About the Author

Jamie Nagle is an associate professor of physics at the University of Colorado and works on the PHENIX experiment.

The Physics of RHIC II

By Jamie Nagle

Nuclear physics in the United States has become a very broad scientific enterprise with many fascinating, cutting edge research aspects trying to answer some of the most important questions in science. Approximately every five years the Department of Energy and National Science Foundation charges the Nuclear Science Advisory Committee (NSAC) to "conduct a new study of the opportunities and priorities for United States nuclear physics research and recommend a long range plan that will provide a framework for coordinated advancement of the Nation's nuclear science research programs over the next decade." Over the past year there have been various Town Meetings for different sub-fields including one for QCD physics in Rutgers, New Jersey in January 2007, and then a meeting of all sub-fields in Galveston, Texas in May 2007 to come to some consensus on these future priorities. One of the most exciting scientific opportunities is at the Relativistic Heavy Ion Collider (RHIC) at Brookhaven National Laboratory.

At the Galveston meeting a set of presentations tried to answer the questions: What have we learned in the first six years at the Relativistic Heavy Ion Collider? What is the fundamental science at RHIC (heavy ion and spin) in the next decade? What is required to make this science a reality?

The field of relativistic heavy ions aims to first create nuclear matter at energy densities only seen in the very early universe and at the core of stars, and then study its properties in detail. We have succeeded in creating such matter in the laboratory at RHIC, and find that at these very large energy densities the matter equilibrates very rapidity (< 1 fm/c), flows as a nearly perfect liquid (small viscosity), has large color fields, collective excitations, and final hadron distributions that reflect the underlying quark structure. These discoveries together were named the American Institute of Physics (AIP) story of the year in 2005.

Shown are icons of the RHIC program. In the upper panels are schematics of two colliding nuclei and the excited medium created. The lower left panel shows the internal structure of the proton spin being studied. The lower right panel is of a traditional liquid, which amazingly the hot nuclear matter created at RHIC shares characteristics with.

These discoveries have peaked the scientific community's interest, and there is strong desire to understand how these properties come about. For example, there are predictions of a lower bound for viscosity of any material, interestingly first calculated using string theory. The future RHIC program can measure the flow of heavy quarks (charm and beauty) with precision to determine if this nuclear matter is the most perfect liquid in nature. Theoretical developments on viscous hydrodynamics are also needed to complete this picture. Additionally, this liquid may respond (like ripples in water) to high energy partons and high statistics measurements will be able to confirm or refute this. If we run RHIC at lower energies, recent calculations predict a phase diagram critical point that may be observed with upgrades detectors. These are just some of the excited measurements of a future RHIC program.

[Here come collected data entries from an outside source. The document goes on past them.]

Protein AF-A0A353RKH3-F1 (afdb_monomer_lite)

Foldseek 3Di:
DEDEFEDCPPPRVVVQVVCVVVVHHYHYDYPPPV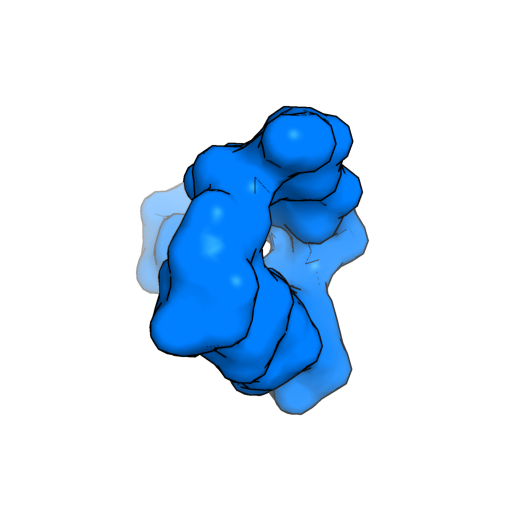D

Radius of gyration: 9.3 Å; chains: 1; bounding box: 18×17×25 Å

pLDDT: mean 96.31, std 3.56, range [81.12, 98.38]

Sequence (35 aa):
MKVCFMGLGYIGLPTAIVAADNGIDVTGVDINPHV

Structure (mmCIF, N/CA/C/O backbone):
data_AF-A0A353RKH3-F1
#
_entry.id   AF-A0A353RKH3-F1
#
loop_
_atom_site.group_PDB
_atom_site.id
_atom_site.type_symbol
_atom_site.label_atom_id
_atom_site.label_alt_id
_atom_site.label_comp_id
_atom_site.label_asym_id
_atom_site.label_entity_id
_atom_site.label_seq_id
_atom_site.pdbx_PDB_ins_code
_atom_site.Cartn_x
_atom_site.Cartn_y
_atom_site.Cartn_z
_atom_site.occupancy
_atom_site.B_iso_or_equiv
_atom_site.auth_seq_id
_atom_site.auth_comp_id
_atom_site.auth_asym_id
_atom_site.auth_atom_id
_atom_site.pdbx_PDB_model_num
ATOM 1 N N . MET A 1 1 ? -10.256 10.938 8.713 1.00 85.12 1 MET A N 1
ATOM 2 C CA . MET A 1 1 ? -9.142 11.544 7.946 1.00 85.12 1 MET A CA 1
ATOM 3 C C . MET A 1 1 ? -8.893 10.662 6.733 1.00 85.12 1 MET A C 1
ATOM 5 O O . MET A 1 1 ? -9.031 9.455 6.888 1.00 85.12 1 MET A O 1
ATOM 9 N N . LYS A 1 2 ? -8.594 11.237 5.562 1.00 94.00 2 LYS A N 1
ATOM 10 C CA . LYS A 1 2 ? -8.243 10.476 4.353 1.00 94.00 2 LYS A CA 1
ATOM 11 C C . LYS A 1 2 ? -6.788 10.742 3.985 1.00 94.00 2 LYS A C 1
ATOM 13 O O . LYS A 1 2 ? -6.378 11.902 4.028 1.00 94.00 2 LYS A O 1
ATOM 18 N N . VAL A 1 3 ? -6.033 9.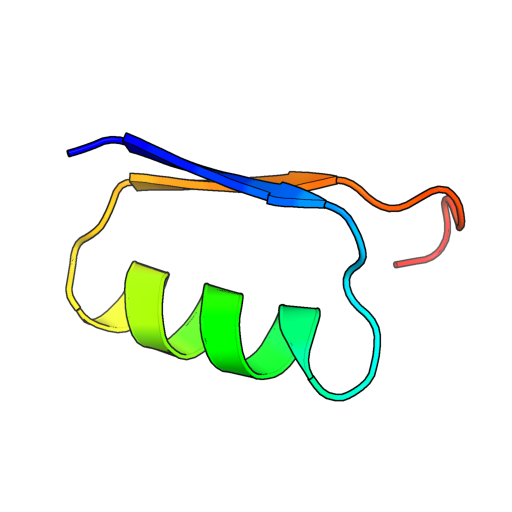701 3.642 1.00 96.81 3 VAL A N 1
ATOM 19 C CA . VAL A 1 3 ? -4.608 9.800 3.292 1.00 96.81 3 VAL A CA 1
ATOM 20 C C . VAL A 1 3 ? -4.345 9.094 1.965 1.00 96.81 3 VAL A C 1
ATOM 22 O O . VAL A 1 3 ? -4.822 7.986 1.734 1.00 96.81 3 VAL A O 1
ATOM 25 N N . CYS A 1 4 ? -3.572 9.745 1.098 1.00 97.69 4 CYS A N 1
ATOM 26 C CA . CYS A 1 4 ? -3.095 9.168 -0.153 1.00 97.69 4 CYS A CA 1
ATOM 27 C C . CYS A 1 4 ? -1.596 8.872 -0.039 1.00 97.69 4 CYS A C 1
ATOM 29 O O . CYS A 1 4 ? -0.809 9.783 0.225 1.00 97.69 4 CYS A O 1
ATOM 31 N N . PHE A 1 5 ? -1.211 7.614 -0.239 1.00 97.31 5 PHE A N 1
ATOM 32 C CA . PHE A 1 5 ? 0.183 7.184 -0.300 1.00 97.31 5 PHE A CA 1
ATOM 33 C C . PHE A 1 5 ? 0.608 7.051 -1.761 1.00 97.31 5 PHE A C 1
ATOM 35 O O . PHE A 1 5 ? 0.089 6.203 -2.482 1.00 97.31 5 PHE A O 1
ATOM 42 N N . MET A 1 6 ? 1.559 7.885 -2.186 1.00 97.06 6 MET A N 1
ATOM 43 C CA . MET A 1 6 ? 2.178 7.808 -3.511 1.00 97.06 6 MET A CA 1
ATOM 44 C C . MET A 1 6 ? 3.501 7.039 -3.424 1.00 97.06 6 MET A C 1
ATOM 46 O O . MET A 1 6 ? 4.436 7.485 -2.760 1.00 97.06 6 MET A O 1
ATOM 50 N N . GLY A 1 7 ? 3.565 5.901 -4.111 1.00 96.50 7 GLY A N 1
ATOM 51 C CA . GLY A 1 7 ? 4.649 4.926 -4.051 1.00 96.50 7 GLY A CA 1
ATOM 52 C C . GLY A 1 7 ? 4.412 3.884 -2.956 1.00 96.50 7 GLY A C 1
ATOM 53 O O . GLY A 1 7 ? 4.425 4.198 -1.768 1.00 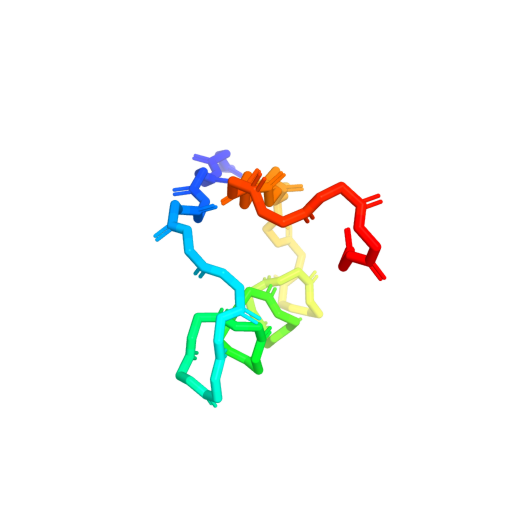96.50 7 GLY A O 1
ATOM 54 N N . LEU A 1 8 ? 4.253 2.626 -3.359 1.00 97.56 8 LEU A N 1
ATOM 55 C CA . LEU A 1 8 ? 3.991 1.45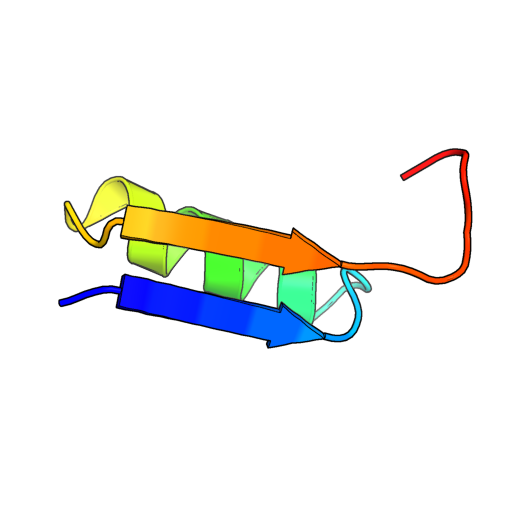0 -2.524 1.00 97.56 8 LEU A CA 1
ATOM 56 C C . LEU A 1 8 ? 5.206 0.506 -2.500 1.00 97.56 8 LEU A C 1
ATOM 58 O O . LEU A 1 8 ? 5.090 -0.715 -2.430 1.00 97.56 8 LEU A O 1
ATOM 62 N N . GLY A 1 9 ? 6.407 1.085 -2.529 1.00 95.38 9 GLY A N 1
ATOM 63 C CA . GLY A 1 9 ? 7.646 0.351 -2.285 1.00 95.38 9 GLY A CA 1
ATOM 64 C C . GLY A 1 9 ? 7.793 -0.083 -0.821 1.00 95.38 9 GLY A C 1
ATOM 65 O O . GLY A 1 9 ? 6.899 0.101 0.005 1.00 95.38 9 GLY A O 1
ATOM 66 N N . TYR A 1 10 ? 8.980 -0.583 -0.468 1.00 96.06 10 TYR A N 1
ATOM 67 C CA . TYR A 1 10 ? 9.284 -1.130 0.864 1.00 96.06 10 TYR A CA 1
ATOM 68 C C . TYR A 1 10 ? 8.963 -0.195 2.046 1.00 96.06 10 TYR A C 1
ATOM 70 O O . TYR A 1 10 ? 8.738 -0.676 3.145 1.00 96.06 10 TYR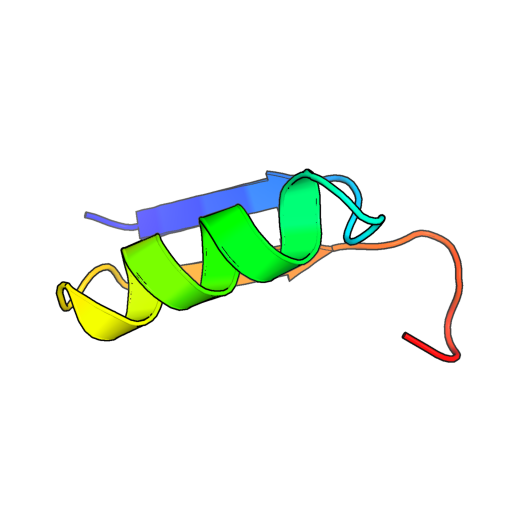 A O 1
ATOM 78 N N . ILE A 1 11 ? 8.928 1.125 1.850 1.00 97.38 11 ILE A N 1
ATOM 79 C CA . ILE A 1 11 ? 8.527 2.074 2.901 1.00 97.38 11 ILE A CA 1
ATOM 80 C C . ILE A 1 11 ? 7.042 2.423 2.801 1.00 97.38 11 ILE A C 1
ATOM 82 O O . ILE A 1 11 ? 6.326 2.393 3.802 1.00 97.38 11 ILE A O 1
ATOM 86 N N . GLY A 1 12 ? 6.575 2.760 1.599 1.00 96.75 12 GLY A N 1
ATOM 87 C CA . GLY A 1 12 ? 5.226 3.276 1.397 1.00 96.75 12 GLY A CA 1
ATOM 88 C C . GLY A 1 12 ? 4.142 2.246 1.693 1.00 96.75 12 GLY A C 1
ATOM 89 O O . GLY A 1 12 ? 3.191 2.565 2.400 1.00 96.75 12 GLY A O 1
ATOM 90 N N . LEU A 1 13 ? 4.320 0.999 1.248 1.00 97.50 13 LEU A N 1
ATOM 91 C CA . LEU A 1 13 ? 3.340 -0.065 1.461 1.00 97.50 13 LEU A CA 1
ATOM 92 C C . LEU A 1 13 ? 3.145 -0.421 2.945 1.00 97.50 13 LEU A C 1
ATOM 94 O O . LEU A 1 13 ? 2.009 -0.334 3.413 1.00 97.50 13 LEU A O 1
ATOM 98 N N . PRO A 1 14 ? 4.185 -0.763 3.734 1.00 98.25 14 PRO A N 1
ATOM 99 C CA . PRO A 1 14 ? 3.970 -1.066 5.148 1.00 98.25 14 PRO A CA 1
ATOM 100 C C . PRO A 1 14 ? 3.465 0.143 5.940 1.00 98.25 14 PRO A C 1
ATOM 102 O O . PRO A 1 14 ? 2.672 -0.030 6.860 1.00 98.25 14 PRO A O 1
ATOM 105 N N . THR A 1 15 ? 3.845 1.369 5.567 1.00 98.19 15 THR A N 1
ATOM 106 C CA . THR A 1 15 ? 3.310 2.573 6.224 1.00 98.19 15 THR A CA 1
ATOM 107 C C . THR A 1 15 ? 1.820 2.765 5.922 1.00 98.19 15 THR A C 1
ATOM 109 O O . THR A 1 15 ? 1.044 3.046 6.836 1.00 98.19 15 THR A O 1
ATOM 112 N N . ALA A 1 16 ? 1.404 2.570 4.666 1.00 98.06 16 ALA A N 1
ATOM 113 C CA . ALA A 1 16 ? 0.003 2.625 4.255 1.00 98.06 16 ALA A CA 1
ATOM 114 C C . ALA A 1 16 ? -0.844 1.567 4.980 1.00 98.06 16 ALA A C 1
ATOM 116 O O . ALA A 1 16 ? -1.941 1.877 5.444 1.00 98.06 16 ALA A O 1
ATOM 117 N N . ILE A 1 17 ? -0.305 0.352 5.142 1.00 97.88 17 ILE A N 1
ATOM 118 C CA . ILE A 1 17 ? -0.947 -0.740 5.887 1.00 97.88 17 ILE A CA 1
ATOM 119 C C . ILE A 1 17 ? -1.158 -0.348 7.351 1.00 97.88 17 ILE A C 1
ATOM 121 O O . ILE A 1 17 ? -2.279 -0.439 7.842 1.00 97.88 17 ILE A O 1
ATOM 125 N N . VAL A 1 18 ? -0.118 0.135 8.039 1.00 98.31 18 VAL A N 1
ATOM 126 C CA . VAL A 1 18 ? -0.237 0.551 9.448 1.00 98.31 18 VAL A CA 1
ATOM 127 C C . VAL A 1 18 ? -1.244 1.694 9.601 1.00 98.31 18 VAL A C 1
ATOM 129 O O . VAL A 1 18 ? -2.042 1.685 10.535 1.00 98.31 18 VAL A O 1
ATOM 132 N N . ALA A 1 19 ? -1.258 2.666 8.684 1.00 98.12 19 ALA A N 1
ATOM 133 C CA . ALA A 1 19 ? -2.238 3.750 8.712 1.00 98.12 19 ALA A CA 1
ATOM 134 C C . ALA A 1 19 ? -3.679 3.230 8.556 1.00 98.12 19 ALA A C 1
ATOM 136 O O . ALA A 1 19 ? -4.556 3.627 9.326 1.00 98.12 19 ALA A O 1
ATOM 137 N N . ALA A 1 20 ? -3.911 2.321 7.605 1.00 98.06 20 ALA A N 1
ATOM 138 C CA . ALA A 1 20 ? -5.220 1.713 7.382 1.00 98.06 20 ALA A CA 1
ATOM 139 C C . ALA A 1 20 ? -5.687 0.879 8.588 1.00 98.06 20 ALA A C 1
ATOM 141 O O . ALA A 1 20 ? -6.837 1.000 9.008 1.00 98.06 20 ALA A O 1
ATOM 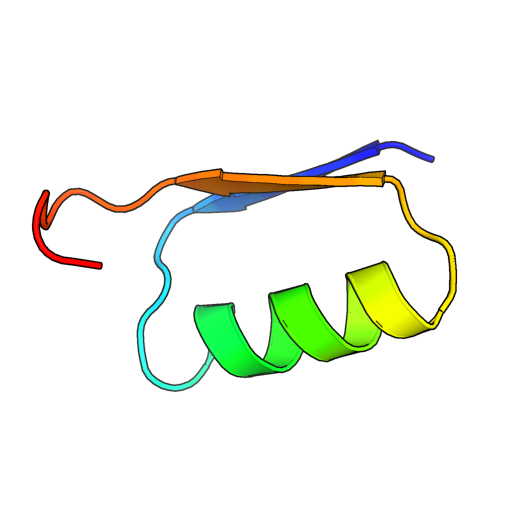142 N N . ASP A 1 21 ? -4.783 0.102 9.193 1.00 98.25 21 ASP A N 1
ATOM 143 C CA . ASP A 1 21 ? -5.055 -0.718 10.384 1.00 98.25 21 ASP A CA 1
ATOM 144 C C . ASP A 1 21 ? -5.451 0.135 11.605 1.00 98.25 21 ASP A C 1
ATOM 146 O O . ASP A 1 21 ? -6.286 -0.254 12.417 1.00 98.25 21 ASP A O 1
ATOM 150 N N . ASN A 1 22 ? -4.948 1.372 11.679 1.00 97.69 22 ASN A N 1
ATOM 151 C CA . ASN A 1 22 ? -5.345 2.361 12.687 1.00 97.69 22 ASN A CA 1
ATOM 152 C C . ASN A 1 22 ? -6.650 3.114 12.339 1.00 97.69 22 ASN A C 1
ATOM 154 O O . ASN A 1 22 ? -6.960 4.141 12.949 1.00 97.69 22 ASN A O 1
ATOM 158 N N . GLY A 1 23 ? -7.428 2.631 11.366 1.00 97.62 23 GLY A N 1
ATOM 159 C CA . GLY A 1 23 ? -8.742 3.174 11.011 1.00 97.62 23 GLY A CA 1
ATOM 160 C C . GLY A 1 23 ? -8.702 4.432 10.139 1.00 97.62 23 GLY A C 1
ATOM 161 O O . GLY A 1 23 ? -9.701 5.153 10.049 1.00 97.62 23 GLY A O 1
ATOM 162 N N . ILE A 1 24 ? -7.564 4.728 9.506 1.00 98.12 24 ILE A N 1
ATOM 163 C CA . ILE A 1 24 ? -7.458 5.819 8.533 1.00 98.12 24 ILE A CA 1
ATOM 164 C C . ILE A 1 24 ? -7.943 5.314 7.171 1.00 98.12 24 ILE A C 1
ATOM 166 O O . ILE A 1 24 ? -7.573 4.233 6.727 1.00 98.12 24 ILE A O 1
ATOM 170 N N . ASP A 1 25 ? -8.752 6.117 6.481 1.00 98.38 25 ASP A N 1
ATOM 171 C CA . ASP A 1 25 ? -9.160 5.827 5.104 1.00 98.38 25 ASP A CA 1
ATOM 172 C C . ASP A 1 25 ? -7.974 6.098 4.162 1.00 98.38 25 ASP A C 1
ATOM 174 O O . ASP A 1 25 ? -7.549 7.250 3.999 1.00 98.38 25 ASP A O 1
ATOM 178 N N . VAL A 1 26 ? -7.400 5.030 3.605 1.00 98.31 26 VAL A N 1
ATOM 179 C CA . VAL A 1 26 ? -6.152 5.056 2.835 1.00 98.31 26 VAL A CA 1
ATOM 180 C C . VAL A 1 26 ? -6.412 4.738 1.367 1.00 98.31 26 VAL A C 1
ATOM 182 O O . VAL A 1 26 ? -7.053 3.749 1.025 1.00 98.31 26 VAL A O 1
ATOM 185 N N . THR A 1 27 ? -5.843 5.554 0.482 1.00 98.06 27 THR A N 1
ATOM 186 C CA . THR A 1 27 ? -5.711 5.257 -0.950 1.00 98.06 27 THR A CA 1
ATOM 187 C C . THR A 1 27 ? -4.231 5.108 -1.295 1.00 98.06 27 THR A C 1
ATOM 189 O O . THR A 1 27 ? -3.448 6.025 -1.054 1.00 98.06 27 THR A O 1
ATOM 192 N N . GLY A 1 28 ? -3.837 3.960 -1.843 1.00 97.06 28 GLY A N 1
ATOM 193 C CA . GLY A 1 28 ? -2.487 3.730 -2.363 1.00 97.06 28 GLY A CA 1
ATOM 194 C C . GLY A 1 28 ? -2.419 3.993 -3.867 1.00 97.06 28 GLY A C 1
ATOM 195 O O . GLY A 1 28 ? -3.351 3.652 -4.592 1.00 97.06 28 GLY A O 1
ATOM 196 N N . VAL A 1 29 ? -1.329 4.600 -4.333 1.00 97.75 29 VAL A N 1
ATOM 197 C CA . VAL A 1 29 ? -1.061 4.858 -5.754 1.00 97.75 29 VAL A CA 1
ATOM 198 C C . VAL A 1 29 ? 0.377 4.460 -6.059 1.00 97.75 29 VAL A C 1
ATOM 200 O O . VAL A 1 29 ? 1.300 4.987 -5.442 1.00 97.75 29 VAL A O 1
ATOM 203 N N . ASP A 1 30 ? 0.579 3.579 -7.035 1.00 97.50 30 ASP A N 1
ATOM 204 C CA . ASP A 1 30 ? 1.900 3.227 -7.561 1.00 97.50 30 ASP A CA 1
ATOM 205 C C . ASP A 1 30 ? 1.916 3.329 -9.093 1.00 97.50 30 ASP A C 1
ATOM 207 O O . ASP A 1 30 ? 0.872 3.281 -9.747 1.00 97.50 30 ASP A O 1
ATOM 211 N N . ILE A 1 31 ? 3.105 3.509 -9.667 1.00 97.00 31 ILE A N 1
ATOM 212 C CA . ILE A 1 31 ? 3.297 3.501 -11.122 1.00 97.00 31 ILE A CA 1
ATOM 213 C C . ILE A 1 31 ? 3.363 2.077 -11.674 1.00 97.00 31 ILE A C 1
ATOM 215 O O . ILE A 1 31 ? 3.102 1.869 -12.858 1.00 97.00 31 ILE A O 1
ATOM 219 N N . ASN A 1 32 ? 3.755 1.108 -10.843 1.00 95.88 32 ASN A N 1
ATOM 220 C CA . ASN A 1 32 ? 3.813 -0.291 -11.208 1.00 95.88 32 ASN A CA 1
ATOM 221 C C . ASN A 1 32 ? 2.399 -0.881 -11.110 1.00 95.88 32 ASN A C 1
ATOM 223 O O . ASN A 1 32 ? 1.894 -1.046 -10.003 1.00 95.88 32 ASN A O 1
ATOM 227 N N . PRO A 1 33 ? 1.767 -1.257 -12.234 1.00 94.00 33 PRO A N 1
ATOM 228 C CA . PRO A 1 33 ? 0.401 -1.779 -12.234 1.00 94.00 33 PRO A CA 1
ATOM 229 C C . PRO A 1 33 ? 0.280 -3.181 -11.616 1.00 94.00 33 PRO A C 1
ATOM 231 O O . PRO A 1 33 ? -0.821 -3.719 -11.535 1.00 94.00 33 PRO A O 1
ATOM 234 N N . HIS A 1 34 ? 1.401 -3.809 -11.252 1.00 92.19 34 HIS A N 1
ATOM 235 C CA . HIS A 1 34 ? 1.442 -5.128 -10.619 1.00 92.19 34 HIS A CA 1
ATOM 236 C C . HIS A 1 34 ? 1.497 -5.075 -9.087 1.00 92.19 34 HIS A C 1
ATOM 238 O O . HIS A 1 34 ? 1.576 -6.135 -8.463 1.00 92.19 34 HIS A O 1
ATOM 244 N N . VAL A 1 35 ? 1.511 -3.875 -8.502 1.00 81.12 35 VAL A N 1
ATOM 245 C CA . VAL A 1 35 ? 1.451 -3.641 -7.051 1.00 81.12 35 VAL A CA 1
ATOM 246 C C . VAL A 1 35 ? 0.038 -3.251 -6.648 1.00 81.12 35 VAL A C 1
ATOM 248 O O . VAL A 1 35 ? -0.603 -2.495 -7.410 1.00 81.12 35 VAL A O 1
#

Secondary structure (DSSP, 8-state):
-EEEEE--STTHHHHHHHHHHTT-EEEEE-S-TT-

Phase diagram of nuclear matter indicating a possible critical point at finite baryon density. Mapping out these different phase regions for nuclear matter is part of the exciting future program at RHIC.

Additionally there is a world wide effort to understand the dynamics of quarks and gluons inside the proton - in particular how they account for the spin of the proton. The RHIC spin program has started to constrain the gluon contribution and the future program includes mapping out this contribution as a function of the momentum fraction of the proton (x), sea-quark contributions, and an exciting program in transverse spin physics.

In order to make this science a reality over the next decade, important detector upgrades to the PHENIX and STAR detectors, a ten-fold increase in Relativistic Heavy Ion Collider collision rate (termed RHIC II), and a focused advancement in theoretical efforts are needed. There are fascinating scientific questions that can be directly answered with RHIC II and an excited young community eager to pursue the science.

Shown are the available collisions energies and projected integrated luminosities for one nominal year run at a given energy with RHIC II upgrades and the upcoming Large Hadron Collider (LHC) heavy ion program.

In a world of limited budgets and many scientifically compelling ideas, difficult choices are required. Coming out of the Galveston meeting, the RHIC II science program emerged as a recommended priority, but continued hard work is needed to make it happen. There is much more still to be discovered and a deeper understanding to be gained.